2010-09-06 Thread Vladimir Shabanov
2010/9/5 Adam Chlipala ad...@impredicative.com:
 I've started implementing this.  Everything works, save that the semantics
 differs between Postgres and MySQL/SQLite.  Postgres won't let you continue
 using a transaction after one command has failed, whereas MySQL and SQLite
 allow many errors within one transaction.  (Remember that every Ur/Web page
 execution is implicitly inside a single transaction.)  What does everyone
 think about whether that semantics is acceptable for Ur/Web?  The more
 liberal semantics can be implemented for Postgres using savepoints, but it
 would decrease performance.  If no one would want to keep running SQL after
 an error, then there doesn't seem to be a reason to do more work.
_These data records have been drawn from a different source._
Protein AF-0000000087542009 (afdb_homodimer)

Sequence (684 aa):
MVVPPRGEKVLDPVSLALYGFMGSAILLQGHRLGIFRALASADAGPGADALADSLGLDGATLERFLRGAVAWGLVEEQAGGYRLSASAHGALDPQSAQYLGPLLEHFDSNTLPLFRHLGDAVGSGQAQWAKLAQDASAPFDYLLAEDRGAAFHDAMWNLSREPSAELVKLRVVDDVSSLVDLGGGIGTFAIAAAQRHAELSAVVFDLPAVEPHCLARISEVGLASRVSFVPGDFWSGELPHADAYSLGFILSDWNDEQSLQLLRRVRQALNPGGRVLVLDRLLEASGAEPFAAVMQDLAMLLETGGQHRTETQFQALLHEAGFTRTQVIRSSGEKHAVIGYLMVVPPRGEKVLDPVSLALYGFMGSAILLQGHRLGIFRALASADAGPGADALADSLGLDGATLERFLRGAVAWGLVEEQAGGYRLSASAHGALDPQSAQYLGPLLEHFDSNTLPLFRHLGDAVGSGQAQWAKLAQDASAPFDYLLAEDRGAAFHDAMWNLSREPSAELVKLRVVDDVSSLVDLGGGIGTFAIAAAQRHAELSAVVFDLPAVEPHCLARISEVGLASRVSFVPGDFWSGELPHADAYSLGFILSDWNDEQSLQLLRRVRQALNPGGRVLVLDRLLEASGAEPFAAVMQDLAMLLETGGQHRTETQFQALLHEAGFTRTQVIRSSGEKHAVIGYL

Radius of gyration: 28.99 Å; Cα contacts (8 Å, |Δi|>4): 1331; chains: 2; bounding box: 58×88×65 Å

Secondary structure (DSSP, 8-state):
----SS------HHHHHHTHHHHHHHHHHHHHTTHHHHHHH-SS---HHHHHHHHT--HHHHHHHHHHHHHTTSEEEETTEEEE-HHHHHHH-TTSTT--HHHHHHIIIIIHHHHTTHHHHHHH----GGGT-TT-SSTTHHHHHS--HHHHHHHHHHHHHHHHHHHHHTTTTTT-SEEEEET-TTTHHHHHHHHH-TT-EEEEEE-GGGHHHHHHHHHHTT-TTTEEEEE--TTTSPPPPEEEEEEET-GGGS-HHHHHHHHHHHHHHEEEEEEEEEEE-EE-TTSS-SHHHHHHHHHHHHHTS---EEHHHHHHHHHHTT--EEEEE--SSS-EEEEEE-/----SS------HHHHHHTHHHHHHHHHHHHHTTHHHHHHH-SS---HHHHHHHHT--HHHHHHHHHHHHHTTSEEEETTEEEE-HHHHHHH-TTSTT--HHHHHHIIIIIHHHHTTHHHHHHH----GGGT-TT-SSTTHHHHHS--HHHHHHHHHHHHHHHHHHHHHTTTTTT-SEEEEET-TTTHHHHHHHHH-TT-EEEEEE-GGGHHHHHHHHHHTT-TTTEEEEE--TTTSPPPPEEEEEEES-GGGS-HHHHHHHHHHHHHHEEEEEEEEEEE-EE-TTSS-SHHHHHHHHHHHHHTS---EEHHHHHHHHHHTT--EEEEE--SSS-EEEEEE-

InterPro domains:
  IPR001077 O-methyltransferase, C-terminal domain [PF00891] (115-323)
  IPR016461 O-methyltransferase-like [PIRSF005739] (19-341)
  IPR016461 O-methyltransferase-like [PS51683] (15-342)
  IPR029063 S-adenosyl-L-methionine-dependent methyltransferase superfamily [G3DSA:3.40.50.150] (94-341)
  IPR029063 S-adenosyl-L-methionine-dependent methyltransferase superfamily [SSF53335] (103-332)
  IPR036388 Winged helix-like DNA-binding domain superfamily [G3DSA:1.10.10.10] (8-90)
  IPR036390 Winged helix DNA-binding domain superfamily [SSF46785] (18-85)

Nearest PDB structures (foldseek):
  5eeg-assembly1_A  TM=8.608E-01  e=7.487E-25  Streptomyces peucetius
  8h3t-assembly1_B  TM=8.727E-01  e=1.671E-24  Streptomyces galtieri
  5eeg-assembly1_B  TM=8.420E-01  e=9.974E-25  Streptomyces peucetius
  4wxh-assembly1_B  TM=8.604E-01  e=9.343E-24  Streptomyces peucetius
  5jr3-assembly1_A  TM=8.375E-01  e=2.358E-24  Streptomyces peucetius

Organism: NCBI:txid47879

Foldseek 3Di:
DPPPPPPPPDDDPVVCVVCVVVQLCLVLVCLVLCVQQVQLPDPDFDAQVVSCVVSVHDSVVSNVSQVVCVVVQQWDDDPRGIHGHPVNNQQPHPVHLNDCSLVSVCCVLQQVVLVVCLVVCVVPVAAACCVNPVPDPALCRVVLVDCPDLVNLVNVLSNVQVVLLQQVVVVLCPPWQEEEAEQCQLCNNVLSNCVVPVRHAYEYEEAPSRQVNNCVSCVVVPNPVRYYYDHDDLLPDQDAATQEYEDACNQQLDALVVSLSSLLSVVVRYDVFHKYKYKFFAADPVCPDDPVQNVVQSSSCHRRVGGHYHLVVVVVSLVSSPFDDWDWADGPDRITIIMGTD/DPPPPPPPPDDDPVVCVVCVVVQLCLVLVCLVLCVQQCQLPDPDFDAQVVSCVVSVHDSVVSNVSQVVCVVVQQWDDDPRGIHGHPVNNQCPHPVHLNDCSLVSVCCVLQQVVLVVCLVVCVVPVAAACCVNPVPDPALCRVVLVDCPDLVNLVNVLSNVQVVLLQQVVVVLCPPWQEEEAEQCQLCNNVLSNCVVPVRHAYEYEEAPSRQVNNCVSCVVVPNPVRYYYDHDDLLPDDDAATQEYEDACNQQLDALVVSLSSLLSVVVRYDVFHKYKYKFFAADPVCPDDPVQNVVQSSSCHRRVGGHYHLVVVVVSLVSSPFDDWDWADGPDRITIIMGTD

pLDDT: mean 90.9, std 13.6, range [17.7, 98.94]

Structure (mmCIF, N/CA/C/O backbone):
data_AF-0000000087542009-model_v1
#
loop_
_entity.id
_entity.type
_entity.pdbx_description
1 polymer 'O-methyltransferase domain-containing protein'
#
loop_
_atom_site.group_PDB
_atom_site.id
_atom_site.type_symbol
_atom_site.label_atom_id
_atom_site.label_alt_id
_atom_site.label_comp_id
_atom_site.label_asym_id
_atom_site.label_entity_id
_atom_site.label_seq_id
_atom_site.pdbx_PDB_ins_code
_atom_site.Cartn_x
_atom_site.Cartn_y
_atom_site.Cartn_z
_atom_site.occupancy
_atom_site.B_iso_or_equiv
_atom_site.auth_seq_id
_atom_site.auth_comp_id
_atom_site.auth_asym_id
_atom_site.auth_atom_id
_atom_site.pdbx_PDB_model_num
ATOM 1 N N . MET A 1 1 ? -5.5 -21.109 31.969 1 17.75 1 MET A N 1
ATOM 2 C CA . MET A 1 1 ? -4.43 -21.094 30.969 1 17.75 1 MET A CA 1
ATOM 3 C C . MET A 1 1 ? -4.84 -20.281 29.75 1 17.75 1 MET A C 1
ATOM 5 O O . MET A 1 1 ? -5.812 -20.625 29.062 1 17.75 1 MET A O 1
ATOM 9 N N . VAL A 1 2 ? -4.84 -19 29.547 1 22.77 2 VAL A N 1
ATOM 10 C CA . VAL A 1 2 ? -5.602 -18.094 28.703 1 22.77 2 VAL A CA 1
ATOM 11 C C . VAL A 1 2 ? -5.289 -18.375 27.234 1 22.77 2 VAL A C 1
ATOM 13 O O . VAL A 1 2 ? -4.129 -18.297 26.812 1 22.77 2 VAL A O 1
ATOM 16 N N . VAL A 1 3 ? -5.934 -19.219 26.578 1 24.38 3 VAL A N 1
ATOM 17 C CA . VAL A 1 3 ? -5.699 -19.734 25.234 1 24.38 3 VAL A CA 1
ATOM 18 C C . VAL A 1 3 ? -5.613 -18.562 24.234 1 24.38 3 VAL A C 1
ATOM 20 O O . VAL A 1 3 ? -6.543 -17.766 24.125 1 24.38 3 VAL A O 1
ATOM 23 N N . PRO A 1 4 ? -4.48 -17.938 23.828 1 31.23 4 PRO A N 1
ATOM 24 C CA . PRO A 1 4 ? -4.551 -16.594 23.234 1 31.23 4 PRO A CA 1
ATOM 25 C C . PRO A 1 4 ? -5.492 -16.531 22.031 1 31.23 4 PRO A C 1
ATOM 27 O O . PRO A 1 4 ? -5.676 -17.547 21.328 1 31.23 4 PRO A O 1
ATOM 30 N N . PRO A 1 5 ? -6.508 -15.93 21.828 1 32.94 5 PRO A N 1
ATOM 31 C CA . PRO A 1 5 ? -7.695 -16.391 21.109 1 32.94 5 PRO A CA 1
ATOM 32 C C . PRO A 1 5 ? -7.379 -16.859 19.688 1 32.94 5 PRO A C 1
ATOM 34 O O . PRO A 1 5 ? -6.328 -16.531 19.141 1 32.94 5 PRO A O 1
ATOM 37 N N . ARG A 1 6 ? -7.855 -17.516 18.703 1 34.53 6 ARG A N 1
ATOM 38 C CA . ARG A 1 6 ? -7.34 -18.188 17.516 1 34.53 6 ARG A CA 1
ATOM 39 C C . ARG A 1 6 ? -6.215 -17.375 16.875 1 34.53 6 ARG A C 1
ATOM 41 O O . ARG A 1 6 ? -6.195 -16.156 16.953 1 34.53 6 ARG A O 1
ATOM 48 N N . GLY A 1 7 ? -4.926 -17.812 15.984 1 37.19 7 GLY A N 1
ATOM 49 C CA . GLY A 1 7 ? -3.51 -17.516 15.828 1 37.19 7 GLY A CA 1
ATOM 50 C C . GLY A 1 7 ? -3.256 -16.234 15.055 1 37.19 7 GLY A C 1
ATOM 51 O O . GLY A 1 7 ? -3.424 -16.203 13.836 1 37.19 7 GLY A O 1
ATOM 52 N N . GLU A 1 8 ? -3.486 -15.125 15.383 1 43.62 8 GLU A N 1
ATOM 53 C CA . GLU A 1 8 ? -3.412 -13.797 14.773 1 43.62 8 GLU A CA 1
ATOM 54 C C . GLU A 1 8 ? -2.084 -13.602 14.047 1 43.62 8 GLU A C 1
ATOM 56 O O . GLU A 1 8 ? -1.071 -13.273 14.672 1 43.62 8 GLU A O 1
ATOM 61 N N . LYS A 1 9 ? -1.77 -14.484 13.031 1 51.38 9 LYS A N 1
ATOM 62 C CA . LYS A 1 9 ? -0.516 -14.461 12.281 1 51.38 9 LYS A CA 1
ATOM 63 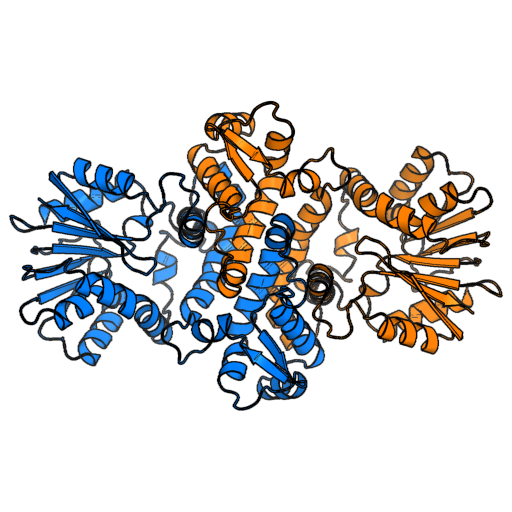C C . LYS A 1 9 ? -0.183 -13.039 11.82 1 51.38 9 LYS A C 1
ATOM 65 O O . LYS A 1 9 ? -0.938 -12.438 11.055 1 51.38 9 LYS A O 1
ATOM 70 N N . VAL A 1 10 ? 0.437 -12.305 12.648 1 65.06 10 VAL A N 1
ATOM 71 C CA . VAL A 1 10 ? 1.041 -11.016 12.336 1 65.06 10 VAL A CA 1
ATOM 72 C C . VAL A 1 10 ? 1.821 -11.109 11.023 1 65.06 10 VAL A C 1
ATOM 74 O O . VAL A 1 10 ? 2.713 -11.953 10.891 1 65.06 10 VAL A O 1
ATOM 77 N N . LEU A 1 11 ? 1.209 -10.477 10.023 1 82.56 11 LEU A N 1
ATOM 78 C CA . LEU A 1 11 ? 1.909 -10.438 8.742 1 82.56 11 LEU A CA 1
ATOM 79 C C . LEU A 1 11 ? 3.303 -9.836 8.906 1 82.56 11 LEU A C 1
ATOM 81 O O . LEU A 1 11 ? 3.486 -8.875 9.656 1 82.56 11 LEU A O 1
ATOM 85 N N . ASP A 1 12 ? 4.223 -10.477 8.289 1 90.31 12 ASP A N 1
ATOM 86 C CA . ASP A 1 12 ? 5.582 -9.945 8.344 1 90.31 12 ASP A CA 1
ATOM 87 C C . ASP A 1 12 ? 5.691 -8.625 7.582 1 90.31 12 ASP A C 1
ATOM 89 O O . ASP A 1 12 ? 4.902 -8.359 6.676 1 90.31 12 ASP A O 1
ATOM 93 N N . PRO A 1 13 ? 6.684 -7.816 7.859 1 93.25 13 PRO A N 1
ATOM 94 C CA . PRO A 1 13 ? 6.832 -6.473 7.297 1 93.25 13 PRO A CA 1
ATOM 95 C C . PRO A 1 13 ? 6.961 -6.477 5.777 1 93.25 13 PRO A C 1
ATOM 97 O O . PRO A 1 13 ? 6.414 -5.598 5.105 1 93.25 13 PRO A O 1
ATOM 100 N N . VAL A 1 14 ? 7.625 -7.457 5.246 1 95.81 14 VAL A N 1
ATOM 101 C CA . VAL A 1 14 ? 7.824 -7.504 3.799 1 95.81 14 VAL A CA 1
ATOM 102 C C . VAL A 1 14 ? 6.484 -7.75 3.102 1 95.81 14 VAL A C 1
ATOM 104 O O . VAL A 1 14 ? 6.164 -7.086 2.113 1 95.81 14 VAL A O 1
ATOM 107 N N . SER A 1 15 ? 5.691 -8.68 3.65 1 94.75 15 SER A N 1
ATOM 108 C CA . SER A 1 15 ? 4.379 -8.961 3.078 1 94.75 15 SER A CA 1
ATOM 109 C C . SER A 1 15 ? 3.467 -7.742 3.156 1 94.75 15 SER A C 1
ATOM 111 O O . SER A 1 15 ? 2.746 -7.441 2.203 1 94.75 15 SER A O 1
ATOM 113 N N . LEU A 1 16 ? 3.521 -7.043 4.238 1 95.31 16 LEU A N 1
ATOM 114 C CA . LEU A 1 16 ? 2.693 -5.852 4.41 1 95.31 16 LEU A CA 1
ATOM 115 C C . LEU A 1 16 ? 3.074 -4.777 3.398 1 95.31 16 LEU A C 1
ATOM 117 O O . LEU A 1 16 ? 2.199 -4.152 2.793 1 95.31 16 LEU A O 1
ATOM 121 N N . ALA A 1 17 ? 4.375 -4.605 3.219 1 97.38 17 ALA A N 1
ATOM 122 C CA . ALA A 1 17 ? 4.828 -3.607 2.254 1 97.38 17 ALA A CA 1
ATOM 123 C C . ALA A 1 17 ? 4.562 -4.066 0.823 1 97.38 17 ALA A C 1
ATOM 125 O O . ALA A 1 17 ? 4.145 -3.27 -0.022 1 97.38 17 ALA A O 1
ATOM 126 N N . LEU A 1 18 ? 4.742 -5.332 0.604 1 97.06 18 LEU A N 1
ATOM 127 C CA . LEU A 1 18 ? 4.582 -5.906 -0.729 1 97.06 18 LEU A CA 1
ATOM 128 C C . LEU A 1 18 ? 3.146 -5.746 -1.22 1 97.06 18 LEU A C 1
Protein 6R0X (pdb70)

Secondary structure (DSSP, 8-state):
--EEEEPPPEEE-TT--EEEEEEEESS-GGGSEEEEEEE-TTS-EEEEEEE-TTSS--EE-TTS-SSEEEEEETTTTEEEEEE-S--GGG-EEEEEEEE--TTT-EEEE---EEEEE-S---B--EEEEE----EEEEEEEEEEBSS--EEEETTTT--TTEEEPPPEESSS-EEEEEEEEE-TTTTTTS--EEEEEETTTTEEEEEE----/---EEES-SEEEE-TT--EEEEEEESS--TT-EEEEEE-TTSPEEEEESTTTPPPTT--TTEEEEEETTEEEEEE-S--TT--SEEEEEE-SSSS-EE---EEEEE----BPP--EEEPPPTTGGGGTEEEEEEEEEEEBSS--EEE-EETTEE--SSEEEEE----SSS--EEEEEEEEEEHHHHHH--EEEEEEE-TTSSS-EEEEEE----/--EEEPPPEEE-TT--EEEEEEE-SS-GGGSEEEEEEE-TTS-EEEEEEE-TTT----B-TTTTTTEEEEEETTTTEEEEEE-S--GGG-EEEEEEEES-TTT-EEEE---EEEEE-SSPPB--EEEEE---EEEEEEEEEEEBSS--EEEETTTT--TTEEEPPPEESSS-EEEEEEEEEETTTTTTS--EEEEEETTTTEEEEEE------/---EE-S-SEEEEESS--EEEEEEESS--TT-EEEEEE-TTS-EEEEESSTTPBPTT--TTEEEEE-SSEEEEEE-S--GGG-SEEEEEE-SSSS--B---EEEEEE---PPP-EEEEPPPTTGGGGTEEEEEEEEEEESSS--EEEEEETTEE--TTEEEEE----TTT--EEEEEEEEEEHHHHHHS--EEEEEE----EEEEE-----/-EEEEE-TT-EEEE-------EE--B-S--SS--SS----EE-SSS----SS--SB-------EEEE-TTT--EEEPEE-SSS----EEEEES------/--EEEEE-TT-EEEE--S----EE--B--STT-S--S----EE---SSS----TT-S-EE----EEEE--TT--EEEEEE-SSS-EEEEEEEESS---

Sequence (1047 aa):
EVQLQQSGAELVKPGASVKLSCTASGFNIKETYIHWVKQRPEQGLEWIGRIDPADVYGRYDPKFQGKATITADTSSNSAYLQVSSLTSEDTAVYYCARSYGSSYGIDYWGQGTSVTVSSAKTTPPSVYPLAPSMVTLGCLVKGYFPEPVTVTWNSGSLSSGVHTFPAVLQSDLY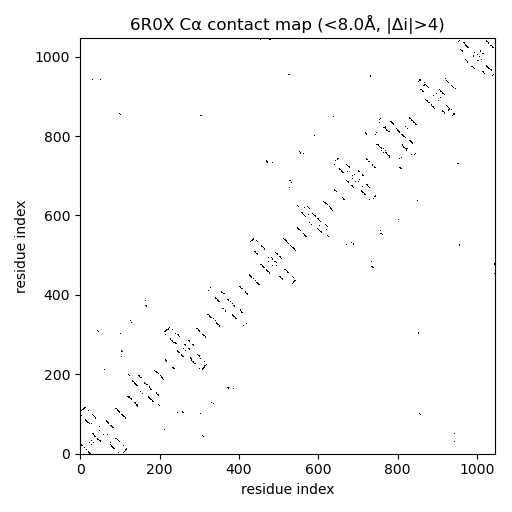TLSSSVTVPSSTWPSETVTCNVAHPASSTKVDKKIVPRDIQMTQTTSSLSASLGDRVTISCRASQDISNYLNWYQQKPDGTVKLLIYYTSTLHSGVPSRFSGSGSGTDYSLTISNLEQEDVATYFCQQGYTLPWTFGGGTKLEIKRADAAPTVSIFPPSSEQLTSGGASVVCFLNNFYPKDVNVKWKIDGSERQSGVLNSWTDQDSKDSTYSMSSTLTLTKDEYERHNSYTCEATHKTSTSPIVTSFNRNECVQLQQSGAELVKPGASVKLSCTASGFNIKETYIHWVKQRPEQGLEWIGRIDPADVYGRYDPKFQGKATITADTSSNSAYLQVSSLTSEDTAVYYCARSYGSSYGIDYWGQGTSVTVSSAKTTPPSVYPLAPSMVTLGCLVKGYFPEPVTVTWNSGSLSSGVHTFPAVLQSDLYTLSSSVTVPSSTWPSETVTCNVAHPASSTKVDKKIVPRDCDIQMTQTTSSLSASLGDRVTISCRASQDISNYLNWYQQKPDGTVKLLIYYTSTLHSGVPSRFSGSGSGTDYSLTISNLEQEDVATYFCQQGYTLPWTFGGGTKLEIKRADAAPTVSIFPPSSEQLTSGGASVVCFLNNFYPKDVNVKWKIDGSERQSGVLNSWTDQDSKDSTYSMSSTLTLTKDEYERHNSYTCEATHKSPIVTSFNRNECGASLDGRPGDRVDLSCGGVRWVWAPSFPACKGLSKGRRPILWAAAAGAPTVPPLQPFVGRIRRLELLLSAGDSGTFFCKGRHEDESRTVLHVLGDRTYCPGASLDGRPGDRVDLSCGGVRWVWAPSFPACKGLSKGRRPILWAAAAGAPTVPPLQPFVGRIRRLELLLSAGDSGTFFCKGRHEDESRTVLHVLGDRT

CATH classification: 2.60.40.10

Radius of gyration: 55.38 Å; Cα contacts (8 Å, |Δi|>4): 2729; chains: 6; bounding box: 98×140×136 Å

Solvent-accessible surface area: 47790 Å² total; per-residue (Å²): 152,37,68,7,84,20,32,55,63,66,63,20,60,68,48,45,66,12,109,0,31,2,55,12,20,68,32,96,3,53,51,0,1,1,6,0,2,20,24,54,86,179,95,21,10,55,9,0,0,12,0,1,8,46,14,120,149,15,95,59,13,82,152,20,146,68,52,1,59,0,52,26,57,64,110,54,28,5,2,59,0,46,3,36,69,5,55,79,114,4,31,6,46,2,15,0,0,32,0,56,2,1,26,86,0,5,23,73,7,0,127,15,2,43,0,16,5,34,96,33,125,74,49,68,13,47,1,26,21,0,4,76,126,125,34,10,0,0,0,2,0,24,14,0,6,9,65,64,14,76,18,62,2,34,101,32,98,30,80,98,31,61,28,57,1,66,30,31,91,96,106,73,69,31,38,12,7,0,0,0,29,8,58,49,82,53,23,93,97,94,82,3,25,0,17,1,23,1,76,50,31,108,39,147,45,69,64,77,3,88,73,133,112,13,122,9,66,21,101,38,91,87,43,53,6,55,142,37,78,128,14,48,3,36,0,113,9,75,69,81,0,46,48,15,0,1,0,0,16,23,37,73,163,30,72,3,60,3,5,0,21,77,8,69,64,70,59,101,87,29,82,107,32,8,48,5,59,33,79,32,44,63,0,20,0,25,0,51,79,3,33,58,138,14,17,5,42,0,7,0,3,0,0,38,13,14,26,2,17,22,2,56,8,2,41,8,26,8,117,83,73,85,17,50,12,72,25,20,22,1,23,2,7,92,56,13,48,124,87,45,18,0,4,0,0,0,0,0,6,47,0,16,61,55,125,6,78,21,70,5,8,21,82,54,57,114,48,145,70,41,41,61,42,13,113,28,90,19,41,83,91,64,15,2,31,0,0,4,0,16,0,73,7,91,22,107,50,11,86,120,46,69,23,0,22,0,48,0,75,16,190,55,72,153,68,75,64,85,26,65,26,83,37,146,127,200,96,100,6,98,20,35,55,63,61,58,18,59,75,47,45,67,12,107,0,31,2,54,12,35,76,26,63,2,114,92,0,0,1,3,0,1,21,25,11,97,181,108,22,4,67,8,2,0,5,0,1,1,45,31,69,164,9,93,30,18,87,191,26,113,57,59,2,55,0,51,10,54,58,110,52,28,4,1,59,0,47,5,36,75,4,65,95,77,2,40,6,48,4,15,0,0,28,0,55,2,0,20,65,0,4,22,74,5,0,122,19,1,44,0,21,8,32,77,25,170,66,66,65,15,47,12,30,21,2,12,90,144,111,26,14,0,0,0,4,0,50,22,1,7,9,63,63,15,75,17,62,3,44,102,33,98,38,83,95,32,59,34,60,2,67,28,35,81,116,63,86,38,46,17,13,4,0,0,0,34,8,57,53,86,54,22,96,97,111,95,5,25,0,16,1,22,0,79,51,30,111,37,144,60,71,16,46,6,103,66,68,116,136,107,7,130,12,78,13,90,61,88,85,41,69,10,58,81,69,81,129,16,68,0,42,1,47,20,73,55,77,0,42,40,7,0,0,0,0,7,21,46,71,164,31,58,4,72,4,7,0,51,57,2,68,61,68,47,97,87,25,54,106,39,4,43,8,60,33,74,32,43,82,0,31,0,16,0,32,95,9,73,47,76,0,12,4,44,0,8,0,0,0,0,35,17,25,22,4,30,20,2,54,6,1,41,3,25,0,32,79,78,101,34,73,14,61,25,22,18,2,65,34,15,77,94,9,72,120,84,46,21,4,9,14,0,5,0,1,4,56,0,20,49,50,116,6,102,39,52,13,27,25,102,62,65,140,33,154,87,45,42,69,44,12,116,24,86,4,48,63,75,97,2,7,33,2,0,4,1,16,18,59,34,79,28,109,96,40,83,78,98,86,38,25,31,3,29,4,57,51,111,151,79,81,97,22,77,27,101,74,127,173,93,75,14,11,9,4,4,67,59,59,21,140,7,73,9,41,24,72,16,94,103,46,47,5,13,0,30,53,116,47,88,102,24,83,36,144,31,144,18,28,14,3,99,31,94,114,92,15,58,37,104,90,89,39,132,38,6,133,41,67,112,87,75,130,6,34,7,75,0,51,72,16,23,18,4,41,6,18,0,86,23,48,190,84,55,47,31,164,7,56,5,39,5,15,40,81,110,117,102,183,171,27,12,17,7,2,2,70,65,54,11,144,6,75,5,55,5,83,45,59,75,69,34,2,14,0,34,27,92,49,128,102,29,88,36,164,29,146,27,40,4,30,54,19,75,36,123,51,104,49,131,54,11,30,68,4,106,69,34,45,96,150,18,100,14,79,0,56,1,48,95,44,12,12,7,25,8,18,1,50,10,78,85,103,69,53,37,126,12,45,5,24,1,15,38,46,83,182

 Personally, I'm in favor of never using this new feature, anyway, but I'm
 interested in what y'all who argued for it think. :)

I think it would be nice to have possibility to manually restart
transaction so DB still can be accessed after error.

___
Ur mailing list
Ur@impredicative.com
http://www.impredicative.com/cgi-bin/mailman/listinfo/ur


Re: [Ur] Exceptions handling

2010-09-06 Thread Adam Chlipala

Vladimir Shabanov wrote:

So savepoint will be introduced only where it really needed (dml with
user error handling)? I think that this is the best solution.
   


Yes, that's what I meant.


BTW it can be useful to have function for cancelling (and maybe
restarting) transaction as a part of error handling.
   


In Ur/Web, transactions are used for all state, not just the database.  
I would want to have a reasonable integration of transaction restart 
with all kinds of state, which can include arbitrary protocols thanks to 
C FFI libraries.  That would complicate the FFI, so I'll leave this out 
for now.  If a compelling use case comes up, let me know.


___
Ur mailing list
Ur@impredicative.com
http://www.impredicative.com/cgi-bin/mailman/listinfo/ur


Re: [Ur] Exceptions handling

2010-09-06 Thread Karn Kallio
 Vladimir Shabanov wrote:
  So savepoint will be introduced only where it really needed (dml with
  user error handling)? I think that this is the best solution.
 
 Yes, that's what I meant.
 
  BTW it can be useful to have function for cancelling (and maybe
  restarting) transaction as a part of error handling.
 
 In Ur/Web, transactions are used for all state, not just the database.
 I would want to have a reasonable integration of transaction restart
 with all kinds of state, which can include arbitrary protocols thanks to
 C FFI libraries.  That would complicate the FFI, so I'll leave this out
 for now.  If a compelling use case comes up, let me know.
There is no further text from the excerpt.